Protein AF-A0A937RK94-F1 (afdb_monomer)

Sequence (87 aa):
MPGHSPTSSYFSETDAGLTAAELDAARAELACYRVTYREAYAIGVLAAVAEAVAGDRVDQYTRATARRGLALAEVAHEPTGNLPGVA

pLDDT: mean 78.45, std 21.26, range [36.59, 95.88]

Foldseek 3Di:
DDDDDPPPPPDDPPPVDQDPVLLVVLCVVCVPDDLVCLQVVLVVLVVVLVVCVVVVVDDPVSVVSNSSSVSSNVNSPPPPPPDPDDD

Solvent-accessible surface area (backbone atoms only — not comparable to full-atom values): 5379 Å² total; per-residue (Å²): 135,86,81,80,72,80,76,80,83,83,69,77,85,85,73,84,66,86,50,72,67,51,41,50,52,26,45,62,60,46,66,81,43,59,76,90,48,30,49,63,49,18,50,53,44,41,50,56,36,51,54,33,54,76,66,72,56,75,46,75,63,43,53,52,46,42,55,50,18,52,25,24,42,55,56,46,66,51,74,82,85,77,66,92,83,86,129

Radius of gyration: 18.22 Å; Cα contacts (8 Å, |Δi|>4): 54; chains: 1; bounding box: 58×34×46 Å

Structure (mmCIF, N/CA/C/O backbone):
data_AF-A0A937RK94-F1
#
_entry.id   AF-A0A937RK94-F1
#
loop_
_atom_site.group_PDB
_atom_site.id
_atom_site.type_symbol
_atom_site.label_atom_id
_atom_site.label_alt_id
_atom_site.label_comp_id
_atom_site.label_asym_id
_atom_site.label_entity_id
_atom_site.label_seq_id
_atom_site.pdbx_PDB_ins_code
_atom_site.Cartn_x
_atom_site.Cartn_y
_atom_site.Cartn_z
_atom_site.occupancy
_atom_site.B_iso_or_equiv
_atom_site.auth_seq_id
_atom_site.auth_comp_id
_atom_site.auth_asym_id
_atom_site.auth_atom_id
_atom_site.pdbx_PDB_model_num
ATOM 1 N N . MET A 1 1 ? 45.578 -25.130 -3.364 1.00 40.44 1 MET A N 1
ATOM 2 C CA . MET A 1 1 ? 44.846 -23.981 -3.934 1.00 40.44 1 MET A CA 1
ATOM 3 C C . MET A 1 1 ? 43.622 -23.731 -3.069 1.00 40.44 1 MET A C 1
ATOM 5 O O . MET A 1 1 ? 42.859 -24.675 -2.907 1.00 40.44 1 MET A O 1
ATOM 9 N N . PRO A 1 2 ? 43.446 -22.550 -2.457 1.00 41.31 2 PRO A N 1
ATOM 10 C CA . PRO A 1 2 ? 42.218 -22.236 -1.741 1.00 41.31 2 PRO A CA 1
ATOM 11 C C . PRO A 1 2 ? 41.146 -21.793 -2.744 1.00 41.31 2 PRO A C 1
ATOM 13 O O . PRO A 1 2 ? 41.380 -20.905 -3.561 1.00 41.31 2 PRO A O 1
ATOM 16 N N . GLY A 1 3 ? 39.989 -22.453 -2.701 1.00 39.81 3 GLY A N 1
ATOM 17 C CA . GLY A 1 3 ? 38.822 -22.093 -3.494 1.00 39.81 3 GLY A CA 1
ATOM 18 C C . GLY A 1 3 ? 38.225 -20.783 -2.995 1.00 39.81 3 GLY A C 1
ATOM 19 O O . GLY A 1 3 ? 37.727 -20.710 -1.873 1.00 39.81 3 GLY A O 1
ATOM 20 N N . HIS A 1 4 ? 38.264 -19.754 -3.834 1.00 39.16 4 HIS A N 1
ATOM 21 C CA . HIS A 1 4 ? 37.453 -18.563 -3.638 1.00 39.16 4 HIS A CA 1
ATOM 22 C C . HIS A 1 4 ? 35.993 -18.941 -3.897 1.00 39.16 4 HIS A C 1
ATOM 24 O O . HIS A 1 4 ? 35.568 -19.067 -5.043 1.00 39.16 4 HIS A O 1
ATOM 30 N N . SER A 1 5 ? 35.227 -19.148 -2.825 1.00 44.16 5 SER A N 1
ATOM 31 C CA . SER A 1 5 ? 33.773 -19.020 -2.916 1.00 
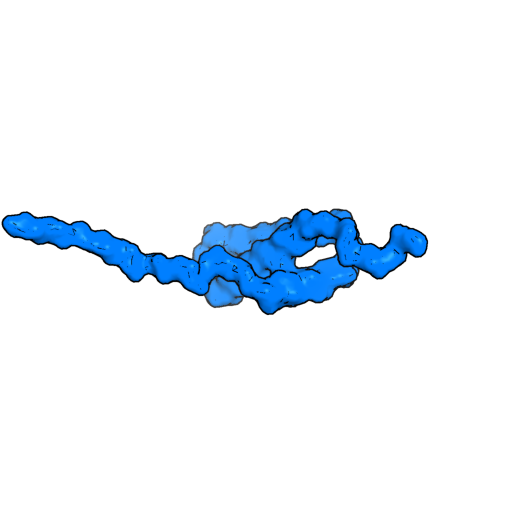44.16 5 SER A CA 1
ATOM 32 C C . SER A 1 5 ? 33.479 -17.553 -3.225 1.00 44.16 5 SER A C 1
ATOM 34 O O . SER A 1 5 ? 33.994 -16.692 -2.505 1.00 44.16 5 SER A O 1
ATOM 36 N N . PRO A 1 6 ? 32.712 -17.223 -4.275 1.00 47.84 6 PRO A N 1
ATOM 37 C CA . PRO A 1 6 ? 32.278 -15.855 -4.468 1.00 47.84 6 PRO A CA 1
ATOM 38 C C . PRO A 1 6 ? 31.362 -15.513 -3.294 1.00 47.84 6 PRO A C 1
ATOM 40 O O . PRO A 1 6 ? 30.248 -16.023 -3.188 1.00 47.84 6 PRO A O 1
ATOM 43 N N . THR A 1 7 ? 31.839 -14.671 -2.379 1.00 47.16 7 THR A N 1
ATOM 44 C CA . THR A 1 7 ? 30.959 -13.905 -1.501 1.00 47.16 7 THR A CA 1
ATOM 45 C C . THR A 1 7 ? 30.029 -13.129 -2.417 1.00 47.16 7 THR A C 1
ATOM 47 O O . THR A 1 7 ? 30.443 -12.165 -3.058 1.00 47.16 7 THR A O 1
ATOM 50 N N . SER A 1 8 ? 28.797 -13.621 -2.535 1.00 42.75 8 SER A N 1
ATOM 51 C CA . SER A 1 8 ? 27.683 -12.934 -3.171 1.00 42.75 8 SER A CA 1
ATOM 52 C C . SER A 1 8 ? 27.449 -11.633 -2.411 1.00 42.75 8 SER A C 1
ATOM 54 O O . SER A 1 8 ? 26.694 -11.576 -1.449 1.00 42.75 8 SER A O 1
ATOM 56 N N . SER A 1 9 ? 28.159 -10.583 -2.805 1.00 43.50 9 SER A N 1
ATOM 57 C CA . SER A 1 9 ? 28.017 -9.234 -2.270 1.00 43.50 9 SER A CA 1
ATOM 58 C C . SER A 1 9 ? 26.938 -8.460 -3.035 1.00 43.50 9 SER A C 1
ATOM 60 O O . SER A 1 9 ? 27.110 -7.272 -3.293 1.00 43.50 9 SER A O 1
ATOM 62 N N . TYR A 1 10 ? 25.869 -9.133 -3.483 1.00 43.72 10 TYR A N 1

.....

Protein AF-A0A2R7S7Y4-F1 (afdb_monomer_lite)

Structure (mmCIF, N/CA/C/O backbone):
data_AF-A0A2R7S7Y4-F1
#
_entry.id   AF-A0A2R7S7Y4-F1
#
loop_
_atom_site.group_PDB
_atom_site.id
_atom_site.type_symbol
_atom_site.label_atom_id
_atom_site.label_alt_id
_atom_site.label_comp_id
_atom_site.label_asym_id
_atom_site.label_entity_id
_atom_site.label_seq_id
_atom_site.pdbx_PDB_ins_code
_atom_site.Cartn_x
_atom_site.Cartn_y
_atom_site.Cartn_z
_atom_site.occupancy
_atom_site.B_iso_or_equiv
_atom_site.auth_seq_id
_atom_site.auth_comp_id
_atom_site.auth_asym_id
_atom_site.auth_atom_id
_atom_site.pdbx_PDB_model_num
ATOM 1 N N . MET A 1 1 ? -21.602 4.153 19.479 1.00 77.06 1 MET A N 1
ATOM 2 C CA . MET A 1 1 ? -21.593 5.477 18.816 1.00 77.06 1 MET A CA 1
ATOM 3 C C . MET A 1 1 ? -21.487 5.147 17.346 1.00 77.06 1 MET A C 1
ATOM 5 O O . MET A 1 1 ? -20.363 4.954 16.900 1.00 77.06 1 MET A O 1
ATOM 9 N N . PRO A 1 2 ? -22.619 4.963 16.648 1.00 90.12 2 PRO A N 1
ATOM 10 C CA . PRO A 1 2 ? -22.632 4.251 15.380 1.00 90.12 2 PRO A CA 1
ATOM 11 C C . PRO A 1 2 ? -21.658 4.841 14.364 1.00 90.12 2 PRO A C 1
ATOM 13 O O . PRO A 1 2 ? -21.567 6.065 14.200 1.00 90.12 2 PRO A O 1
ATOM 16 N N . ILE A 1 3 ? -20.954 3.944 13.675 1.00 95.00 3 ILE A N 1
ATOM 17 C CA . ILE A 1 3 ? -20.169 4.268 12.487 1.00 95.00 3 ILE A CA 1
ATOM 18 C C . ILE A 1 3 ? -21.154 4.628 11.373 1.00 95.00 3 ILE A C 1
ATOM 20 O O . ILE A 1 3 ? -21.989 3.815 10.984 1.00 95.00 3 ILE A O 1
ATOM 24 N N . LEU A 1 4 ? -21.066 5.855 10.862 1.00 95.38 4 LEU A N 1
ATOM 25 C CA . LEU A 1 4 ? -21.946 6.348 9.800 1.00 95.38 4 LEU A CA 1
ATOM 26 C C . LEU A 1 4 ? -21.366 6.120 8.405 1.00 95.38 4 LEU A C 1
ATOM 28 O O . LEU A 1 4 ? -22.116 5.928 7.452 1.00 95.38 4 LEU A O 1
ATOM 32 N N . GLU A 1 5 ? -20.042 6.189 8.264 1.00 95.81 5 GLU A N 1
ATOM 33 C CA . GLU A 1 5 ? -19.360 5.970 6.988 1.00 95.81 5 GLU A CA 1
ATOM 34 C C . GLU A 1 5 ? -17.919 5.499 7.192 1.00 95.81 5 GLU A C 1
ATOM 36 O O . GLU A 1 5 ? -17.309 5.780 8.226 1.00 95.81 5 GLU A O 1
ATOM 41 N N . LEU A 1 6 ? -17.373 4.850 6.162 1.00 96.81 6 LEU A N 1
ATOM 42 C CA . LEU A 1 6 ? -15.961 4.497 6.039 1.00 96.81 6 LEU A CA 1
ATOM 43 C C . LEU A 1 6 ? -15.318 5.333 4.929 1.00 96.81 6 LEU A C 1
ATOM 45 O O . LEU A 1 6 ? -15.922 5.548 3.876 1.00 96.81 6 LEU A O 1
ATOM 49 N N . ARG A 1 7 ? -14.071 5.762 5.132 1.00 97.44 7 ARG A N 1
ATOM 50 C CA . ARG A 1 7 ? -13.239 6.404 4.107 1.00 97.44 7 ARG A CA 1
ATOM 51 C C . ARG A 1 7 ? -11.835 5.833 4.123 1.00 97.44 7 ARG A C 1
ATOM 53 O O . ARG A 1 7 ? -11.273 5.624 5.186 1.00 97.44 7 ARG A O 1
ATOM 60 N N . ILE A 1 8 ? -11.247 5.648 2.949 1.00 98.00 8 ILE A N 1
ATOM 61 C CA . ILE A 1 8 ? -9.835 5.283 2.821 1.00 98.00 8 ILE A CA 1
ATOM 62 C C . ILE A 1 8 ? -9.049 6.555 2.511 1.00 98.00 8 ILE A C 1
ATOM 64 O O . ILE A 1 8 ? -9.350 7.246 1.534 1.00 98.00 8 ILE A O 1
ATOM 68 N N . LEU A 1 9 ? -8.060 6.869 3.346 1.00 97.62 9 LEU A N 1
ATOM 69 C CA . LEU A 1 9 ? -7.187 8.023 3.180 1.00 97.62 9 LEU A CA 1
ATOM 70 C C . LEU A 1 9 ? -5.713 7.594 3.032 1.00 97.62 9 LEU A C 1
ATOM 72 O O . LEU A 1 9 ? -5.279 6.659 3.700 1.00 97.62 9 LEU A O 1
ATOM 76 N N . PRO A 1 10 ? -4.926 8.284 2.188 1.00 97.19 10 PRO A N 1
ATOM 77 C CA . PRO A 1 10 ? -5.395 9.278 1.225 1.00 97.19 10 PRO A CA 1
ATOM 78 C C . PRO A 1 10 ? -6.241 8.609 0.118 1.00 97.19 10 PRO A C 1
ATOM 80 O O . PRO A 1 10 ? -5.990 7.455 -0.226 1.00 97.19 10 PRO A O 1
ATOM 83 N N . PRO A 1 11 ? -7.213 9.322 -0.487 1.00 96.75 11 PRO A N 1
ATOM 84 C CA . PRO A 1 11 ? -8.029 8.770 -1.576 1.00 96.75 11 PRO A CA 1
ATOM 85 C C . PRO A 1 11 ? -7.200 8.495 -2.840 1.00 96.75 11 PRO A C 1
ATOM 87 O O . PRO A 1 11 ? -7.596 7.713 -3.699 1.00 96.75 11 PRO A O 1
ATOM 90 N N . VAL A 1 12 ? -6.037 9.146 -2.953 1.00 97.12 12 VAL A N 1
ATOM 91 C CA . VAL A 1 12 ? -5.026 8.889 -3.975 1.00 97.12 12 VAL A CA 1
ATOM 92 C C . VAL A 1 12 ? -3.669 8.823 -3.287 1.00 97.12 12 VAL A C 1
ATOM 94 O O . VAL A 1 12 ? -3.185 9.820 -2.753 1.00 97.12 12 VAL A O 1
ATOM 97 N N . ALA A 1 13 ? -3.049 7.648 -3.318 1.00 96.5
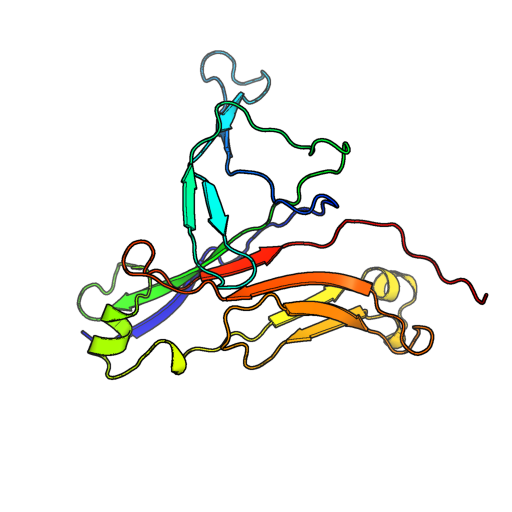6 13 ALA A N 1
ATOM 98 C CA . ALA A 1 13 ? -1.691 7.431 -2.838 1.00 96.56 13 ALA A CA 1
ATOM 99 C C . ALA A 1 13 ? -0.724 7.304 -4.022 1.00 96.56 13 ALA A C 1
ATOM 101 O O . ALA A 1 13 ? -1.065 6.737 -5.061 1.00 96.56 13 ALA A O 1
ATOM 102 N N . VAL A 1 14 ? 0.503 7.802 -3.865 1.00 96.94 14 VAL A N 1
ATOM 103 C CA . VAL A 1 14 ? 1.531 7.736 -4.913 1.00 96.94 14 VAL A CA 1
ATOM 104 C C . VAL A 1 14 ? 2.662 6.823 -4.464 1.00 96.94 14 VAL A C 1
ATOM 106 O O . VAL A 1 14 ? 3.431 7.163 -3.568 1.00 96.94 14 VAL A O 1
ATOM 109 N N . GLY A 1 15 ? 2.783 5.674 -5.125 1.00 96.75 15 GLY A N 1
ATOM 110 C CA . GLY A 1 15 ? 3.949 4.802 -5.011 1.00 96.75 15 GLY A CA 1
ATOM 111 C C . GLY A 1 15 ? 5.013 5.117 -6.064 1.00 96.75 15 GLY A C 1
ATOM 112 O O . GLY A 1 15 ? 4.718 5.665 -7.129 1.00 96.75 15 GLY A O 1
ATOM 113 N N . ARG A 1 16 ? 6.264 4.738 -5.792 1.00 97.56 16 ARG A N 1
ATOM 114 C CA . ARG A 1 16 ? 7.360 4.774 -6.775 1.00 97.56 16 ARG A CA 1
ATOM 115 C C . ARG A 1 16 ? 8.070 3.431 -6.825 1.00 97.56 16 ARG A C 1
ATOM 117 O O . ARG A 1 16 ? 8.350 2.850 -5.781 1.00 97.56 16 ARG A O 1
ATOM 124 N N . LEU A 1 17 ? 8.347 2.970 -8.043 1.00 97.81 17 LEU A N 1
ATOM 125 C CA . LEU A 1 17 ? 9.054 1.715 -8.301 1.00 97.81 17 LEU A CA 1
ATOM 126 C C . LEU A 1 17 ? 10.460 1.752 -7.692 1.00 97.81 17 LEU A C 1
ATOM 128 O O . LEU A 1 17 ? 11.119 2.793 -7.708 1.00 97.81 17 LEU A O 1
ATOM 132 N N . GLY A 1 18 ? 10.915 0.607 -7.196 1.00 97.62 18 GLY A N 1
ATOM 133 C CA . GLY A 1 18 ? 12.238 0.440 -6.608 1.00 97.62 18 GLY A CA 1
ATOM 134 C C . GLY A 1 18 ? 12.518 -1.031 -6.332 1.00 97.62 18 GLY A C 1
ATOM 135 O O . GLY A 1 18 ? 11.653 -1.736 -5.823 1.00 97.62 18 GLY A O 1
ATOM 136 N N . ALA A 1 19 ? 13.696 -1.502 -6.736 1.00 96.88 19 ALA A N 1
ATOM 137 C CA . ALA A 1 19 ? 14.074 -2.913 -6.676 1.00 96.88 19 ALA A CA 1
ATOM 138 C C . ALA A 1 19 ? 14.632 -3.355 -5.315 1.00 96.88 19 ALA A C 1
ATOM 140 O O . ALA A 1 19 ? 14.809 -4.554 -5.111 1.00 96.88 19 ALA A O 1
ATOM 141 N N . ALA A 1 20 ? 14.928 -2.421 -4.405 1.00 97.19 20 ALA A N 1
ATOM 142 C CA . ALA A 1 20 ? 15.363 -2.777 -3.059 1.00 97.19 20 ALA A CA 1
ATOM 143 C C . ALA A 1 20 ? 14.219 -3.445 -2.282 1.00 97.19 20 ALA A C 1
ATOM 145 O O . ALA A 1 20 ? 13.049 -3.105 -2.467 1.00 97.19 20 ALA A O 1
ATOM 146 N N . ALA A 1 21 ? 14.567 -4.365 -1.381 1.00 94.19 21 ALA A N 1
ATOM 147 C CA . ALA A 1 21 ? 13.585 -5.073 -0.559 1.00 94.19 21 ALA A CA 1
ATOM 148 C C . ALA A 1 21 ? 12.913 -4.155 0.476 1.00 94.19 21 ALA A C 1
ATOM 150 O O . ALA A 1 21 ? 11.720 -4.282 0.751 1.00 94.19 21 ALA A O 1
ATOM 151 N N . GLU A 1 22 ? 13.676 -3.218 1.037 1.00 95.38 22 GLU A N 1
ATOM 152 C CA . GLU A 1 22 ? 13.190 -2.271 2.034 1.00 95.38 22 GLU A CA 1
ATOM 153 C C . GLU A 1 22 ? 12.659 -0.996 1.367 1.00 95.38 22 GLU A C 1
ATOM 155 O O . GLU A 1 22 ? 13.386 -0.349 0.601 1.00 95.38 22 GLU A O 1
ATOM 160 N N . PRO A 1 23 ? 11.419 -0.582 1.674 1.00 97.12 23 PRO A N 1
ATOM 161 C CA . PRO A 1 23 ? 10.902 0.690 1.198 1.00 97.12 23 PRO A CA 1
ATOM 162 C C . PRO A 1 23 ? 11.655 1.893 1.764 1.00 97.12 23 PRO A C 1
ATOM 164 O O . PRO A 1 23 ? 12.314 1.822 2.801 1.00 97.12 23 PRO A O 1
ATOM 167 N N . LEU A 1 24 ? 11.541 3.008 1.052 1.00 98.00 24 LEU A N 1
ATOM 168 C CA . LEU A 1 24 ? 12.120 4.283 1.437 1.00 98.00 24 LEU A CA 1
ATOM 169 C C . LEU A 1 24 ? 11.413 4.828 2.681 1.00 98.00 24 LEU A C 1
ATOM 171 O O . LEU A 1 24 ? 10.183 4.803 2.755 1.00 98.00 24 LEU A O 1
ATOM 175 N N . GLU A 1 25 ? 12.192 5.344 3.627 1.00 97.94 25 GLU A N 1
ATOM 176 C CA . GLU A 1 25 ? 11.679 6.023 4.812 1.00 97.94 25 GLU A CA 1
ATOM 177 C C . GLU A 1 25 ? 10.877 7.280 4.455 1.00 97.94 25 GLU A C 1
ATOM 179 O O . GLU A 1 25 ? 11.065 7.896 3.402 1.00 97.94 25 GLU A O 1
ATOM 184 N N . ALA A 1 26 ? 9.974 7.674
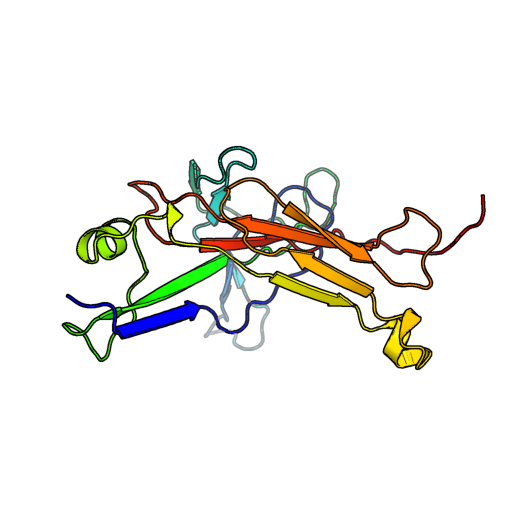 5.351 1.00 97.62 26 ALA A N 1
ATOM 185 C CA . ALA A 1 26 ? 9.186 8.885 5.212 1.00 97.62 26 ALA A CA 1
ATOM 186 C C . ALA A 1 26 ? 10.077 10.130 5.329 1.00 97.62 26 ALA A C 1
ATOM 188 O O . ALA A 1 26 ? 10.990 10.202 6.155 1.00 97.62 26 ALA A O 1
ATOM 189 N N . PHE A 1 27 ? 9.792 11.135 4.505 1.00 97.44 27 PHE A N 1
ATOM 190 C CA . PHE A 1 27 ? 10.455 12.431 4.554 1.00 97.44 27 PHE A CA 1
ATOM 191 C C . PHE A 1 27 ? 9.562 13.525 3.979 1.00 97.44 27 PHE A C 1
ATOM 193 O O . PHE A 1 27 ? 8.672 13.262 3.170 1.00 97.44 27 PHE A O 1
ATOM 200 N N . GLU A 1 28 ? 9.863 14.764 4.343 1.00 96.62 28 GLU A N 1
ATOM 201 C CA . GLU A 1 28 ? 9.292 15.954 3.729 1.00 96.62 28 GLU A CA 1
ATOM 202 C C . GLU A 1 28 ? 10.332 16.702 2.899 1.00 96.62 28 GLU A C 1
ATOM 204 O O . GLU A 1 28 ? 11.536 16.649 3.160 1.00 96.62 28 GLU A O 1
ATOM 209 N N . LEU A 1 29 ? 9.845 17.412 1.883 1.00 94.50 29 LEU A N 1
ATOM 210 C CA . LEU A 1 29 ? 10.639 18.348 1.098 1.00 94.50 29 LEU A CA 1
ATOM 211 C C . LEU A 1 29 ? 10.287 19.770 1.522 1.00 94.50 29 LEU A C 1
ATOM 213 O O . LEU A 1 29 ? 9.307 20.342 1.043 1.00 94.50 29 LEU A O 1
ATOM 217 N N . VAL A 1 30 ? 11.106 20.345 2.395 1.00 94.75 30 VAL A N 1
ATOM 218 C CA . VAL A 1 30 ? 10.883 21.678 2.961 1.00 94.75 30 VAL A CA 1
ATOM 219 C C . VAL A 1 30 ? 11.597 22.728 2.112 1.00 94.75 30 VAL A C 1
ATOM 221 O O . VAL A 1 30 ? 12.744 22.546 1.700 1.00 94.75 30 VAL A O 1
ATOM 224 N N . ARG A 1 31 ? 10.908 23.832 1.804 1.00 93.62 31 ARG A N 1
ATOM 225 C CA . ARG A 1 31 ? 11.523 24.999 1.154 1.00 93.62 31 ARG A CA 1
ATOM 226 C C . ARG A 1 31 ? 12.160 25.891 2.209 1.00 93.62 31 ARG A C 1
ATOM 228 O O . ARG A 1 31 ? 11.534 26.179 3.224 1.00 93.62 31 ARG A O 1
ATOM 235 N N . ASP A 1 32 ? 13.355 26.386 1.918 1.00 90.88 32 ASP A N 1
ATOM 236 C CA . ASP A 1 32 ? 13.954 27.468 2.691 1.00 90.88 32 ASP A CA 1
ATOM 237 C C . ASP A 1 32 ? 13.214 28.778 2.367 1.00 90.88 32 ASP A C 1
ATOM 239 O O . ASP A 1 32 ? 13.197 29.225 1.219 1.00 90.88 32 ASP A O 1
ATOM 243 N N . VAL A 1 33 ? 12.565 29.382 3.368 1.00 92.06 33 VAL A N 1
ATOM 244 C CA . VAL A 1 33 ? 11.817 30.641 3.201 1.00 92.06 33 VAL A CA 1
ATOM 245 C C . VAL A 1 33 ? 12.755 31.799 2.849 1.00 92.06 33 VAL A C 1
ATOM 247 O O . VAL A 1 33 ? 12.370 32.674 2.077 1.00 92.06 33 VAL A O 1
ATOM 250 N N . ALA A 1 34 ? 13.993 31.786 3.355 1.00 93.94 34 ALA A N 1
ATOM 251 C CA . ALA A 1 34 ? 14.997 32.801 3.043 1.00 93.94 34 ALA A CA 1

.....

### TASK REQUIREMENTS
Copy out exactly the material that runs from the line with "ATOM 77 C CA" to the line with "ATOM 114 C CA", ends included, and leave the pictures behind.

### SOLUTION TO THIS EXERCISE
ATOM 77 C CA . PRO A 1 10 ? -5.395 9.278 1.225 1.00 97.19 10 PRO A CA 1
ATOM 78 C C . PRO A 1 10 ? -6.241 8.609 0.118 1.00 97.19 10 PRO A C 1
ATOM 80 O O . PRO A 1 10 ? -5.990 7.455 -0.226 1.00 97.19 10 PRO A O 1
ATOM 83 N N . PRO A 1 11 ? -7.213 9.322 -0.487 1.00 96.75 11 PRO A N 1
ATOM 84 C CA . PRO A 1 11 ? -8.029 8.770 -1.576 1.00 96.75 11 PRO A CA 1
ATOM 85 C C . PRO A 1 11 ? -7.200 8.495 -2.840 1.00 96.75 11 PRO A C 1
ATOM 87 O O . PRO A 1 11 ? -7.596 7.713 -3.699 1.00 96.75 11 PRO A O 1
ATOM 90 N N . VAL A 1 12 ? -6.037 9.146 -2.953 1.00 97.12 12 VAL A N 1
ATOM 91 C CA . VAL A 1 12 ? -5.026 8.889 -3.975 1.00 97.12 12 VAL A CA 1
ATOM 92 C C . VAL A 1 12 ? -3.669 8.823 -3.287 1.00 97.12 12 VAL A C 1
ATOM 94 O O . VAL A 1 12 ? -3.185 9.820 -2.753 1.00 97.12 12 VAL A O 1
ATOM 97 N N . ALA A 1 13 ? -3.049 7.648 -3.318 1.00 96.5
6 13 ALA A N 1
ATOM 98 C CA . ALA A 1 13 ? -1.691 7.431 -2.838 1.00 96.56 13 ALA A CA 1
ATOM 99 C C . ALA A 1 13 ? -0.724 7.304 -4.022 1.00 96.56 13 ALA A C 1
ATOM 101 O O . ALA A 1 13 ? -1.065 6.737 -5.061 1.00 96.56 13 ALA A O 1
ATOM 102 N N . VAL A 1 14 ? 0.503 7.802 -3.865 1.00 96.94 14 VAL A N 1
ATOM 103 C CA . VAL A 1 14 ? 1.531 7.736 -4.913 1.00 96.94 14 VAL A CA 1
ATOM 104 C C . VAL A 1 14 ? 2.662 6.823 -4.464 1.00 96.94 14 VAL A C 1
ATOM 106 O O . VAL A 1 14 ? 3.431 7.163 -3.568 1.00 96.94 14 VAL A O 1
ATOM 109 N N . GLY A 1 15 ? 2.783 5.674 -5.125 1.00 96.75 15 GLY A N 1
ATOM 110 C CA . GLY A 1 15 ? 3.949 4.802 -5.011 1.00 96.75 15 GLY A CA 1
ATOM 111 C C . GLY A 1 15 ? 5.013 5.117 -6.064 1.00 96.75 15 GLY A C 1
ATOM 112 O O . GLY A 1 15 ? 4.718 5.665 -7.129 1.00 96.75 15 GLY A O 1
ATOM 113 N N . ARG A 1 16 ? 6.264 4.738 -5.792 1.00 97.56 16 ARG A N 1
ATOM 114 C CA . ARG A 1 16 ? 7.360 4.774 -6.775 1.00 97.56 16 ARG A CA 1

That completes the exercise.